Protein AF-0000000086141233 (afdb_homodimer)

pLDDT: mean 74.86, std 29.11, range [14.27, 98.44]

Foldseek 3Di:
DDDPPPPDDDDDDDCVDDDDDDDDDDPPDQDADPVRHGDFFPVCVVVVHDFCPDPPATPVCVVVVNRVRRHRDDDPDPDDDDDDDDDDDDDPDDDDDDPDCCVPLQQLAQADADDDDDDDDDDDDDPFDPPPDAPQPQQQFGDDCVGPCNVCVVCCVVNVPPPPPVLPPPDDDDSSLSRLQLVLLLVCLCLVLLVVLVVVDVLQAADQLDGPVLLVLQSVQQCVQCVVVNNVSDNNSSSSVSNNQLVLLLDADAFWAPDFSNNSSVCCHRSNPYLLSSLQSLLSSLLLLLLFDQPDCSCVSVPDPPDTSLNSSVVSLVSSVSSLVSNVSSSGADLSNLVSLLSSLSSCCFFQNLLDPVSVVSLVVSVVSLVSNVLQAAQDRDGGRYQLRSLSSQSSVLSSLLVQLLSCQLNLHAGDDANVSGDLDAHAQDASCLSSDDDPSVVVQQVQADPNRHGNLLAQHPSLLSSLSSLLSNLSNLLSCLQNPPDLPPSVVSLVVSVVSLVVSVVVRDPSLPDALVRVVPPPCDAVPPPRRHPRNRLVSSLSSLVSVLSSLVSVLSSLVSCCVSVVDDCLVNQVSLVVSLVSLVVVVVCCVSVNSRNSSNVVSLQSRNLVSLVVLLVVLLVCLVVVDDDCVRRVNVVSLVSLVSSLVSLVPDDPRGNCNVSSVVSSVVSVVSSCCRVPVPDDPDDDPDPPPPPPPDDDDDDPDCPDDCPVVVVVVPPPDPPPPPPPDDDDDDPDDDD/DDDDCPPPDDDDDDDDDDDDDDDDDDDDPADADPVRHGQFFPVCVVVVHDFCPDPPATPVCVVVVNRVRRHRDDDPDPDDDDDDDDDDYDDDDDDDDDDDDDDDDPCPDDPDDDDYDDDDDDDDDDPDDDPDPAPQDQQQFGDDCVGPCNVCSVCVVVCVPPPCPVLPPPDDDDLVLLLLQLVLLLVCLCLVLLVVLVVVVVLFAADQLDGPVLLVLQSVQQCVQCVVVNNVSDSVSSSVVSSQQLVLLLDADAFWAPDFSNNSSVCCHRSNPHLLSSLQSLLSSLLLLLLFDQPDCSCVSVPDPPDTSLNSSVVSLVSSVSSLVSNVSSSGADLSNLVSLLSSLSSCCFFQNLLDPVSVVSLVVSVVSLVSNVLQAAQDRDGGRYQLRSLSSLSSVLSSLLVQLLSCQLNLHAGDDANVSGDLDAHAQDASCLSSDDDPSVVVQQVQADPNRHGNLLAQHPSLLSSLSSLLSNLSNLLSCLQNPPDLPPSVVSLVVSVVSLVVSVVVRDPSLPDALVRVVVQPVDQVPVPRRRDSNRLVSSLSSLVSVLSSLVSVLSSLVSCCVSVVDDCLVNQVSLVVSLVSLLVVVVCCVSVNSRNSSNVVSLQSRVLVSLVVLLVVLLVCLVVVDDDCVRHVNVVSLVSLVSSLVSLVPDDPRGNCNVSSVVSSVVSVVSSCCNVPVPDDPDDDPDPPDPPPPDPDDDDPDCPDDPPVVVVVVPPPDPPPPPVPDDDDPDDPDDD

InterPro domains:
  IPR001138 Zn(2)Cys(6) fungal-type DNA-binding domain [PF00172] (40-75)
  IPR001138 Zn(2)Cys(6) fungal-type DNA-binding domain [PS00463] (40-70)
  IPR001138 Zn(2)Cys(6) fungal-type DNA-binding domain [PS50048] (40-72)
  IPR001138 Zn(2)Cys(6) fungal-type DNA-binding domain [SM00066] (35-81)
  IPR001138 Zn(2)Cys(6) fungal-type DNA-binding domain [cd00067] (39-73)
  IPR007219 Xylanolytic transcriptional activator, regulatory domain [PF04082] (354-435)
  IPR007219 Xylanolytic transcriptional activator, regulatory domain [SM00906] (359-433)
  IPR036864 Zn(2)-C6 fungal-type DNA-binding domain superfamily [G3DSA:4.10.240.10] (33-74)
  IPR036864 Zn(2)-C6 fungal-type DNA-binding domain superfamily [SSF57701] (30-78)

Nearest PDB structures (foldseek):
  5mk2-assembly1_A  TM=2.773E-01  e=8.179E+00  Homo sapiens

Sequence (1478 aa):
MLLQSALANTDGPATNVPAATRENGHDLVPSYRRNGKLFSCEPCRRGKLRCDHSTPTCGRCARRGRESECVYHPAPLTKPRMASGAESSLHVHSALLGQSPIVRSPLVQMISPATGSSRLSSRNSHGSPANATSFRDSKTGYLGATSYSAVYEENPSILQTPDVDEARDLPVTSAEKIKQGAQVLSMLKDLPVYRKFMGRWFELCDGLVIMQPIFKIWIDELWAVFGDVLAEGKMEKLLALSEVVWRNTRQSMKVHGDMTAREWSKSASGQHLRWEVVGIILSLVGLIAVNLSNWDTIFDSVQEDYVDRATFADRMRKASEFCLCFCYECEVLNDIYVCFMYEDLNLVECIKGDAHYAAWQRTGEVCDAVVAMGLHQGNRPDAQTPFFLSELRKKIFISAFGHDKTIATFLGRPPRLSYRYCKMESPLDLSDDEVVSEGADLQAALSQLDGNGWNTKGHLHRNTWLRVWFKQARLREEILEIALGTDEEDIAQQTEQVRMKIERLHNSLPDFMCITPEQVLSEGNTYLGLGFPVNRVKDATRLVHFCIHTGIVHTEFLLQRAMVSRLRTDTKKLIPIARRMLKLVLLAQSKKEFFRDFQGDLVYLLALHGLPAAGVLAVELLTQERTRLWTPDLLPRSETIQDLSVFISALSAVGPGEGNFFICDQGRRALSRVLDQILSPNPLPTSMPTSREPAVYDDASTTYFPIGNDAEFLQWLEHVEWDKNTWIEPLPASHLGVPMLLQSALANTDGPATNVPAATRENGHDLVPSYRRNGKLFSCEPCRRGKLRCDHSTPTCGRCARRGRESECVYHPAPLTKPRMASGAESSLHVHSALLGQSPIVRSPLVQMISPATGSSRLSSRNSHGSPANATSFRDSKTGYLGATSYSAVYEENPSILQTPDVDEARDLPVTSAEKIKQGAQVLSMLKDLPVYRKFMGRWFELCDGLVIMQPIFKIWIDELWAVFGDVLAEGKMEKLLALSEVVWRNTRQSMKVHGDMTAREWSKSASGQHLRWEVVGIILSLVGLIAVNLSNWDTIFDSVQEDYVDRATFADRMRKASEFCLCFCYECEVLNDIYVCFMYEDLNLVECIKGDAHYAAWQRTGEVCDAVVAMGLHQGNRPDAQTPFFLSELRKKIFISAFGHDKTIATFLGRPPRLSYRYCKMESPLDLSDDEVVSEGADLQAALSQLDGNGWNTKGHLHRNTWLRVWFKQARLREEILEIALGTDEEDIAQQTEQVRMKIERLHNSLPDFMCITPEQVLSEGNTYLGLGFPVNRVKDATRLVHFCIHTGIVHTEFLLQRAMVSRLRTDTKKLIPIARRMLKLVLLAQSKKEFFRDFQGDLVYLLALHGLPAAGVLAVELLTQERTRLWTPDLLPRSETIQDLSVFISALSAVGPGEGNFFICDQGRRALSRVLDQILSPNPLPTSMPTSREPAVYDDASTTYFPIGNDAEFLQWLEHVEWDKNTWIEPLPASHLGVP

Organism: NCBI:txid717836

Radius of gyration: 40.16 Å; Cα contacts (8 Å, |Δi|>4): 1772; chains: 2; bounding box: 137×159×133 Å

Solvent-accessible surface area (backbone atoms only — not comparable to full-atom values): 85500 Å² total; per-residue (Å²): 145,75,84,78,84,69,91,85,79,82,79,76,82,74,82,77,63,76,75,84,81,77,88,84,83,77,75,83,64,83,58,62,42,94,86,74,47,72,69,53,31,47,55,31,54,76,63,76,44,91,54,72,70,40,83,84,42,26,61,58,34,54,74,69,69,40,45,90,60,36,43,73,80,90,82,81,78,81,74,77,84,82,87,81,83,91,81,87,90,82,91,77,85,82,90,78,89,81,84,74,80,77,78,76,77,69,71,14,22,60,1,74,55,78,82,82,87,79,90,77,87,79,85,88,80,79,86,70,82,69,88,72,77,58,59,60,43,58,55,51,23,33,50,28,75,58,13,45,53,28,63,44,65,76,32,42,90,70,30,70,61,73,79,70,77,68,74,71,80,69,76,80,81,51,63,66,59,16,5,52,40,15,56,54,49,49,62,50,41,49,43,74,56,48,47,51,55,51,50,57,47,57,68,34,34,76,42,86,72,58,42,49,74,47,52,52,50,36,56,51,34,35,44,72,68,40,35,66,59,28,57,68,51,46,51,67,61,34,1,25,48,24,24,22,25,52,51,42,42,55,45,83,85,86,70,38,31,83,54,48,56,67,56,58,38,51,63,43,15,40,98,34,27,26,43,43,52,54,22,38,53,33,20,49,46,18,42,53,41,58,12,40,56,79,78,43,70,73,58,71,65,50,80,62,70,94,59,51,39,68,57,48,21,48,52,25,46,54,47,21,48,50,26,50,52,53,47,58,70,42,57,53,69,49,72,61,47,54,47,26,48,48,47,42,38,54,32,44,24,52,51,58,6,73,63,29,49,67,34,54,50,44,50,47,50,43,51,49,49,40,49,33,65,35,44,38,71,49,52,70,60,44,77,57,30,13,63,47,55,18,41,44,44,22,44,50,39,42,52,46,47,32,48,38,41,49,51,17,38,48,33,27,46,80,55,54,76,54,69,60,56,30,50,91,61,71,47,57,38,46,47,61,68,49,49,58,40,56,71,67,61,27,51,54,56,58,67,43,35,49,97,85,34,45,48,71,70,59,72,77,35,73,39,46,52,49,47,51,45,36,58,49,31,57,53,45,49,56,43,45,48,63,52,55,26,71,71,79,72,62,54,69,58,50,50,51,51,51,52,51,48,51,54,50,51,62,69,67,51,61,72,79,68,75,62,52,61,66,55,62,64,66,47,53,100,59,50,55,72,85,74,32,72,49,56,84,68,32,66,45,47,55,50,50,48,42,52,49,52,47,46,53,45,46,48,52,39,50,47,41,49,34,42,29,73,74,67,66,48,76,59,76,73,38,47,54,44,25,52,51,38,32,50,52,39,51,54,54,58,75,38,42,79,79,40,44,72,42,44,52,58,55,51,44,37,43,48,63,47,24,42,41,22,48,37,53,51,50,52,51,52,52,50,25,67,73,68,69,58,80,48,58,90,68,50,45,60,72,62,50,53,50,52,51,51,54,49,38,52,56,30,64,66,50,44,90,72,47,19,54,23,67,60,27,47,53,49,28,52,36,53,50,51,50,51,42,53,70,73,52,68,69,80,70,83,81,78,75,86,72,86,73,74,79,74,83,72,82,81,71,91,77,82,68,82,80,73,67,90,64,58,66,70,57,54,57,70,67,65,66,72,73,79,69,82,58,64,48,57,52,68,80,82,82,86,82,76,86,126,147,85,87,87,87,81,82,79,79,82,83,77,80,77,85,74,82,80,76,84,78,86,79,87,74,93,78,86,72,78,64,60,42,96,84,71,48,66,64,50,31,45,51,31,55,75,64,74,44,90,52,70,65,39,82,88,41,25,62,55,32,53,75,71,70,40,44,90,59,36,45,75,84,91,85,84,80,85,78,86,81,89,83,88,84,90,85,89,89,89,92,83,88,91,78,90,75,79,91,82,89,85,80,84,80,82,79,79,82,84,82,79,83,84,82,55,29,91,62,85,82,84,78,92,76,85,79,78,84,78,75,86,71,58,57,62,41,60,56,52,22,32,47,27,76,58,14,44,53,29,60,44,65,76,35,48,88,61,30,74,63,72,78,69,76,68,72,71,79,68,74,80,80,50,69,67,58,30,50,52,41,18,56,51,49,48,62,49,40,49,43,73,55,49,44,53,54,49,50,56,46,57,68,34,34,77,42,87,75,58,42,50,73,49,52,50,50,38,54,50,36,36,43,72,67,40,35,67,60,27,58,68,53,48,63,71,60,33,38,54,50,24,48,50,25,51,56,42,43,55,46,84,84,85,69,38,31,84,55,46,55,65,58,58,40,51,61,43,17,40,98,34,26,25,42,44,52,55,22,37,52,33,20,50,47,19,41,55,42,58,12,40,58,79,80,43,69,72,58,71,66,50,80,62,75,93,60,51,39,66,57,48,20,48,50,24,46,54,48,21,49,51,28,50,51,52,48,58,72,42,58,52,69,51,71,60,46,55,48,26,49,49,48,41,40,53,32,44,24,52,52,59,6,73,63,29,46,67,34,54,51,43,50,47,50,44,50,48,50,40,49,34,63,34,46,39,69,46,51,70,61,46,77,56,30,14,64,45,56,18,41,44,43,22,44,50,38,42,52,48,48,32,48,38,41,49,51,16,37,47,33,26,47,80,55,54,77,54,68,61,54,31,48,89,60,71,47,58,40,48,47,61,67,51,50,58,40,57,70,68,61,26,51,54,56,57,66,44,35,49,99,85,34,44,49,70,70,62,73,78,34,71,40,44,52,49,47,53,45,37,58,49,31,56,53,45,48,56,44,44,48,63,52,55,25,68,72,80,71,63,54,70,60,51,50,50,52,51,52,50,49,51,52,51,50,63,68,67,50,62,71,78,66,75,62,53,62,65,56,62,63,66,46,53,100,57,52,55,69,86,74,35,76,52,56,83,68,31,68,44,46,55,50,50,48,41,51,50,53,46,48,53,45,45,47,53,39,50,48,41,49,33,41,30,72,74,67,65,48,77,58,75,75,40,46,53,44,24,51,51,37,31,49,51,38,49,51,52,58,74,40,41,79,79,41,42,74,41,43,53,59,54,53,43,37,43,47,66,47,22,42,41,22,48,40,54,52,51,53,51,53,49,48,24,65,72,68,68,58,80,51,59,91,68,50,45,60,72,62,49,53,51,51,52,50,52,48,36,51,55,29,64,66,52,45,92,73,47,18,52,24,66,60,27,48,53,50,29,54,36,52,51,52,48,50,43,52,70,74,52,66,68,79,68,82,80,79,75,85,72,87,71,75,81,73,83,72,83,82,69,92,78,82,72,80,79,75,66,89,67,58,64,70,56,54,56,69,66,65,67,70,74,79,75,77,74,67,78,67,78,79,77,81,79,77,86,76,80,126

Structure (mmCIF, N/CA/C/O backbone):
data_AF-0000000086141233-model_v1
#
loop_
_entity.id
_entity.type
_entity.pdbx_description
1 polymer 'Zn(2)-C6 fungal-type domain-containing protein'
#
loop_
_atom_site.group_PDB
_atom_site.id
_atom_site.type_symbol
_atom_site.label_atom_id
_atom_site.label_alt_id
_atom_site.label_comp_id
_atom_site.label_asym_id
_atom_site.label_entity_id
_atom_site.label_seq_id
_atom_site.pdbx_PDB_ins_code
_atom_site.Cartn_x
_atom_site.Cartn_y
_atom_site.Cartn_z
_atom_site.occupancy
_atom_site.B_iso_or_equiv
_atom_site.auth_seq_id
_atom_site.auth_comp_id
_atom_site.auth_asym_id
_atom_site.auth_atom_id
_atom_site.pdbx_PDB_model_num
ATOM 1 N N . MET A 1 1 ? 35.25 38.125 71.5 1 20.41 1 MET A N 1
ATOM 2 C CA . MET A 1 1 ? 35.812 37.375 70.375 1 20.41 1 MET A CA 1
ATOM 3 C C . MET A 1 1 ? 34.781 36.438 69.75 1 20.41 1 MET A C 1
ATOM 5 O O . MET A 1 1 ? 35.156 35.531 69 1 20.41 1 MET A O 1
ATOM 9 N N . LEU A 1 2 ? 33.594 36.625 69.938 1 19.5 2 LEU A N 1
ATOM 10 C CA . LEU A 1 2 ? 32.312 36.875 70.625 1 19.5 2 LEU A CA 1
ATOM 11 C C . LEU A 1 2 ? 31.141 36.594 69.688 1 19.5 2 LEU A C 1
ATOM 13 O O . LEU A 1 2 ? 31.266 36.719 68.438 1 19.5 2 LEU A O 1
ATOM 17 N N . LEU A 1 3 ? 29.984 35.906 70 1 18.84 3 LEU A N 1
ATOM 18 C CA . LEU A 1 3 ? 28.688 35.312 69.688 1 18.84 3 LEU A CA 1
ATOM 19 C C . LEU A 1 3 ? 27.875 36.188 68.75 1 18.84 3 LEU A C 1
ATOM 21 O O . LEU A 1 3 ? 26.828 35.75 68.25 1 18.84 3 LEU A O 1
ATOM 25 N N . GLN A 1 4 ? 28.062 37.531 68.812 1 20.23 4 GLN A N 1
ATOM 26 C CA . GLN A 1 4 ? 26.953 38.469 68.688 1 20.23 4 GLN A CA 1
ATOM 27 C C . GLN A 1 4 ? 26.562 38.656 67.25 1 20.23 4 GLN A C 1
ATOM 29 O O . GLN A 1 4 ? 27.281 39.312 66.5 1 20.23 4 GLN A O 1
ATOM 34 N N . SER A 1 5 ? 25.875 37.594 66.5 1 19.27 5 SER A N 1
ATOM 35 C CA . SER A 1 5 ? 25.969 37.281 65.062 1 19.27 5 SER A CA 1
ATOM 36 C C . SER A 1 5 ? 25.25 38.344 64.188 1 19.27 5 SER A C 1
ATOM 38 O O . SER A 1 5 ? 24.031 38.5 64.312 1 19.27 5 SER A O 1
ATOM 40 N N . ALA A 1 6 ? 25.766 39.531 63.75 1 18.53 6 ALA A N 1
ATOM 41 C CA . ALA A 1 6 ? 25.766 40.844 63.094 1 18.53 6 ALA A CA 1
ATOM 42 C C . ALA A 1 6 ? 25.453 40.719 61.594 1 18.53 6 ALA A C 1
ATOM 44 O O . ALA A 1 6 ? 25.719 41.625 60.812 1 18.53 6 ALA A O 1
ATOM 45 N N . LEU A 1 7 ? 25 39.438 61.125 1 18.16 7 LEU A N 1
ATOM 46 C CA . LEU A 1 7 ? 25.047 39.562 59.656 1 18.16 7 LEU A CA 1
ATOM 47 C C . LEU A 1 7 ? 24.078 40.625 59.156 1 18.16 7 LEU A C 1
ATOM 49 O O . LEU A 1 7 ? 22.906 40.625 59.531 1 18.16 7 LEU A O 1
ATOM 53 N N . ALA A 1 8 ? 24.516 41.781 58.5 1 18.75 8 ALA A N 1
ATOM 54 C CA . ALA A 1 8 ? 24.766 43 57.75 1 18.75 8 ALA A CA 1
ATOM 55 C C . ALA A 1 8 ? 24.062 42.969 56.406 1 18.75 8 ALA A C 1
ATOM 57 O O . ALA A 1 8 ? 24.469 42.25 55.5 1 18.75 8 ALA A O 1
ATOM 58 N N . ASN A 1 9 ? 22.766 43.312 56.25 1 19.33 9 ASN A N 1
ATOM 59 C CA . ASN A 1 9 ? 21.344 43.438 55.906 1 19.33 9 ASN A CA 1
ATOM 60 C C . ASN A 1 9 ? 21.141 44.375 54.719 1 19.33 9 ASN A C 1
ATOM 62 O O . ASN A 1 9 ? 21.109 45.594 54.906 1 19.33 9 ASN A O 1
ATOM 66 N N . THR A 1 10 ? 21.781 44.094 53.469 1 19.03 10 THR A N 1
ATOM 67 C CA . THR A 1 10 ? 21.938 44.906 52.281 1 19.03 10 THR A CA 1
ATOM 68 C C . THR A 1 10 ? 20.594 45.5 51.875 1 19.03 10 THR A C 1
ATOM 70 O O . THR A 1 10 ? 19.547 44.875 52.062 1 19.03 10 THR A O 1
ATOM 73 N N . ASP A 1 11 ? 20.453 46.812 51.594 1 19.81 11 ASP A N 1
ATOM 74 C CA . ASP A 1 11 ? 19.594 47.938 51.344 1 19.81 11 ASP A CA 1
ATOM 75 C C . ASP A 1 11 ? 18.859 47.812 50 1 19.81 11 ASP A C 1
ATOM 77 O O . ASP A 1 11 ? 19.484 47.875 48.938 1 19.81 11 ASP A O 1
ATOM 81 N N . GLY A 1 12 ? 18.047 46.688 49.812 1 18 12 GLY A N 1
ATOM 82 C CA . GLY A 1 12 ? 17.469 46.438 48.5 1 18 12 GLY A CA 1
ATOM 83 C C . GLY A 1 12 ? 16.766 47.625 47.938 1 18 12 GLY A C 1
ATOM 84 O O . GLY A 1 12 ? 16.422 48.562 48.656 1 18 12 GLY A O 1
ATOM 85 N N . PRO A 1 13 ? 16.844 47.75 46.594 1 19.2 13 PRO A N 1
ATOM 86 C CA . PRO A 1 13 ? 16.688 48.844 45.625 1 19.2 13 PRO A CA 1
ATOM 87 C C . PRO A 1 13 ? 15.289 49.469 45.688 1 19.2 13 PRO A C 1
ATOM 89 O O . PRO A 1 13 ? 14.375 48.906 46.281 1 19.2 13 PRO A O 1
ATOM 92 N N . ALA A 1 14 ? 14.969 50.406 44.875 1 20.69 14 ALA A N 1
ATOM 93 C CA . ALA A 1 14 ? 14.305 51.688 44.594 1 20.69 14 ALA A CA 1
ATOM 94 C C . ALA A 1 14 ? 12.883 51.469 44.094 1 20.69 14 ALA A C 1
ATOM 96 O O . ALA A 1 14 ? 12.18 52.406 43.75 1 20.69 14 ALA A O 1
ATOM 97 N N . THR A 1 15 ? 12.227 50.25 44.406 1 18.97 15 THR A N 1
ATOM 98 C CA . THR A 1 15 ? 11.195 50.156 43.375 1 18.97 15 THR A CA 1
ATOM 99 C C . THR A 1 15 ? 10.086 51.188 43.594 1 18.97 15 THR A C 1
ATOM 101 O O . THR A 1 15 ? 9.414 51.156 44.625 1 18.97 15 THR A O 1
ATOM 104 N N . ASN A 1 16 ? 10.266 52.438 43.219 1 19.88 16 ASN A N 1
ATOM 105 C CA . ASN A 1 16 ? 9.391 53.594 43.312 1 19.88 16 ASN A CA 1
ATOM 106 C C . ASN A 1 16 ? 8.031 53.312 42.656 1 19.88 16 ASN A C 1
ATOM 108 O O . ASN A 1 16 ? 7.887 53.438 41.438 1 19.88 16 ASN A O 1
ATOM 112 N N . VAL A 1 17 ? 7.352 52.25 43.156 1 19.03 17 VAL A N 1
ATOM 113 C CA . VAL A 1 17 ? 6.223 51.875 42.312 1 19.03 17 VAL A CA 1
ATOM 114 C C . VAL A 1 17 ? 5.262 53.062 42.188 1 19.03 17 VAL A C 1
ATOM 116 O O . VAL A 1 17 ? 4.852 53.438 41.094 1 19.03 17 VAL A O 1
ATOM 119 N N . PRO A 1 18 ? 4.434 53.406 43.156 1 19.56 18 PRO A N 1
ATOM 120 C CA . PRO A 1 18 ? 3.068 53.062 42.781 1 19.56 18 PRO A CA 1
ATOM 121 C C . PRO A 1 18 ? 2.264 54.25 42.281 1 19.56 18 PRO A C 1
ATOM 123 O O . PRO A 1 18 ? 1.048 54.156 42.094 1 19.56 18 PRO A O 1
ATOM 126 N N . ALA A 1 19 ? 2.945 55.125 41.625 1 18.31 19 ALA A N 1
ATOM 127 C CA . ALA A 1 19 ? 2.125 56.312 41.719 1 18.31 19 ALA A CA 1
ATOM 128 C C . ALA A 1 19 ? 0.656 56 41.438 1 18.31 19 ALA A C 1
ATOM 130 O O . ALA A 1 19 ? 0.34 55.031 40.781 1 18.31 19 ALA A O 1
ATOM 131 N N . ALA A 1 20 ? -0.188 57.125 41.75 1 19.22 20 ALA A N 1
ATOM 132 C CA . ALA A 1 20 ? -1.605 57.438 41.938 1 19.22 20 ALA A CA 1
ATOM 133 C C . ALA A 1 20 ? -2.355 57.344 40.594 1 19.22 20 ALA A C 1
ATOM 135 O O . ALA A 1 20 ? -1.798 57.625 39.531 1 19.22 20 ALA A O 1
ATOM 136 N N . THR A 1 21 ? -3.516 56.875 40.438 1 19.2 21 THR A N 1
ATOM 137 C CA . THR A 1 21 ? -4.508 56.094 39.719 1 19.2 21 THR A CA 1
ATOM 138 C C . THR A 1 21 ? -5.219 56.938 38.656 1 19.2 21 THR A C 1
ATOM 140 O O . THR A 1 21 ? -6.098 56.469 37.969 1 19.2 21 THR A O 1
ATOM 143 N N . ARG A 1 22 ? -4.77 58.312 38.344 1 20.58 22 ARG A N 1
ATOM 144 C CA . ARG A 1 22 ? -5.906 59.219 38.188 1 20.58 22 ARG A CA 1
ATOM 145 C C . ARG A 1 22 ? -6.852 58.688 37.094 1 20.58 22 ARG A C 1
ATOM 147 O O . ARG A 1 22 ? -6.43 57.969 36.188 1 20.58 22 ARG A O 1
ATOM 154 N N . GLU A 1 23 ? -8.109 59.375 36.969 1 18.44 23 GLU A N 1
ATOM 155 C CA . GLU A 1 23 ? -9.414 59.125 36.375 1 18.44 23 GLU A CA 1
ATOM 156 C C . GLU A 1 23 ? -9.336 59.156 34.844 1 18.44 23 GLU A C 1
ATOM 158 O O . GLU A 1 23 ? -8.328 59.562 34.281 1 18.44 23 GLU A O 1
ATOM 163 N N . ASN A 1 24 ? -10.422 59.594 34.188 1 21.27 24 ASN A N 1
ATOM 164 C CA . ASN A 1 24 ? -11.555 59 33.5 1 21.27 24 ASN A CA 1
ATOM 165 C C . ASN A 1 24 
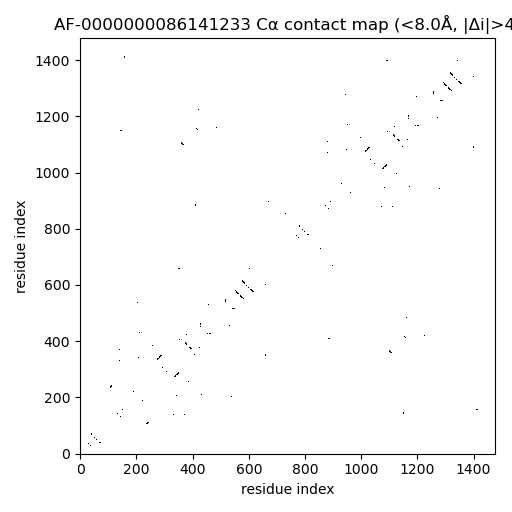? -11.445 59.125 31.984 1 21.27 24 ASN A C 1
ATOM 167 O O . ASN A 1 24 ? -11.742 58.188 31.234 1 21.27 24 ASN A O 1
ATOM 171 N N . GLY A 1 25 ? -11.344 60.531 31.391 1 23.17 25 GLY A N 1
ATOM 172 C CA . GLY A 1 25 ? -12.242 61.125 30.406 1 23.17 25 GLY A CA 1
ATOM 173 C C . GLY A 1 25 ? -11.844 60.812 28.969 1 23.17 25 GLY A C 1
ATOM 174 O O . GLY A 1 25 ? -10.68 61 28.594 1 23.17 25 GLY A O 1
ATOM 175 N N . HIS A 1 26 ? -12.523 59.875 28.281 1 24.7 26 HIS A N 1
ATOM 176 C CA . HIS A 1 26 ? -12.328 59.312 26.969 1 24.7 26 HIS A CA 1
ATOM 177 C C . HIS A 1 26 ? -12.352 60.375 25.875 1 24.7 26 HIS A C 1
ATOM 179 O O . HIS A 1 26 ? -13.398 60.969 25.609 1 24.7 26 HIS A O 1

+++++

■ TASK REQUIREMENTS: From the data above, return only the lines starting at the line that holds "ATOM 156 C C" and ending at the line that holds "ATOM 171 N N", word for word and without pictures.

■ EXPECTED ANSWER:
ATOM 156 C C . GLU A 1 23 ? -9.336 59.156 34.844 1 18.44 23 GLU A C 1
ATOM 158 O O . GLU A 1 23 ? -8.328 59.562 34.281 1 18.44 23 GLU A O 1
ATOM 163 N N . ASN A 1 24 ? -10.422 59.594 34.188 1 21.27 24 ASN A N 1
ATOM 164 C CA . ASN A 1 24 ? -11.555 59 33.5 1 21.27 24 ASN A CA 1
ATOM 165 C C . ASN A 1 24 
? -11.445 59.125 31.984 1 21.27 24 ASN A C 1
ATOM 167 O O . ASN A 1 24 ? -11.742 58.188 31.234 1 21.27 24 ASN A O 1
ATOM 171 N N . GLY A 1 25 ? -11.344 60.531 31.391 1 23.17 25 GLY A N 1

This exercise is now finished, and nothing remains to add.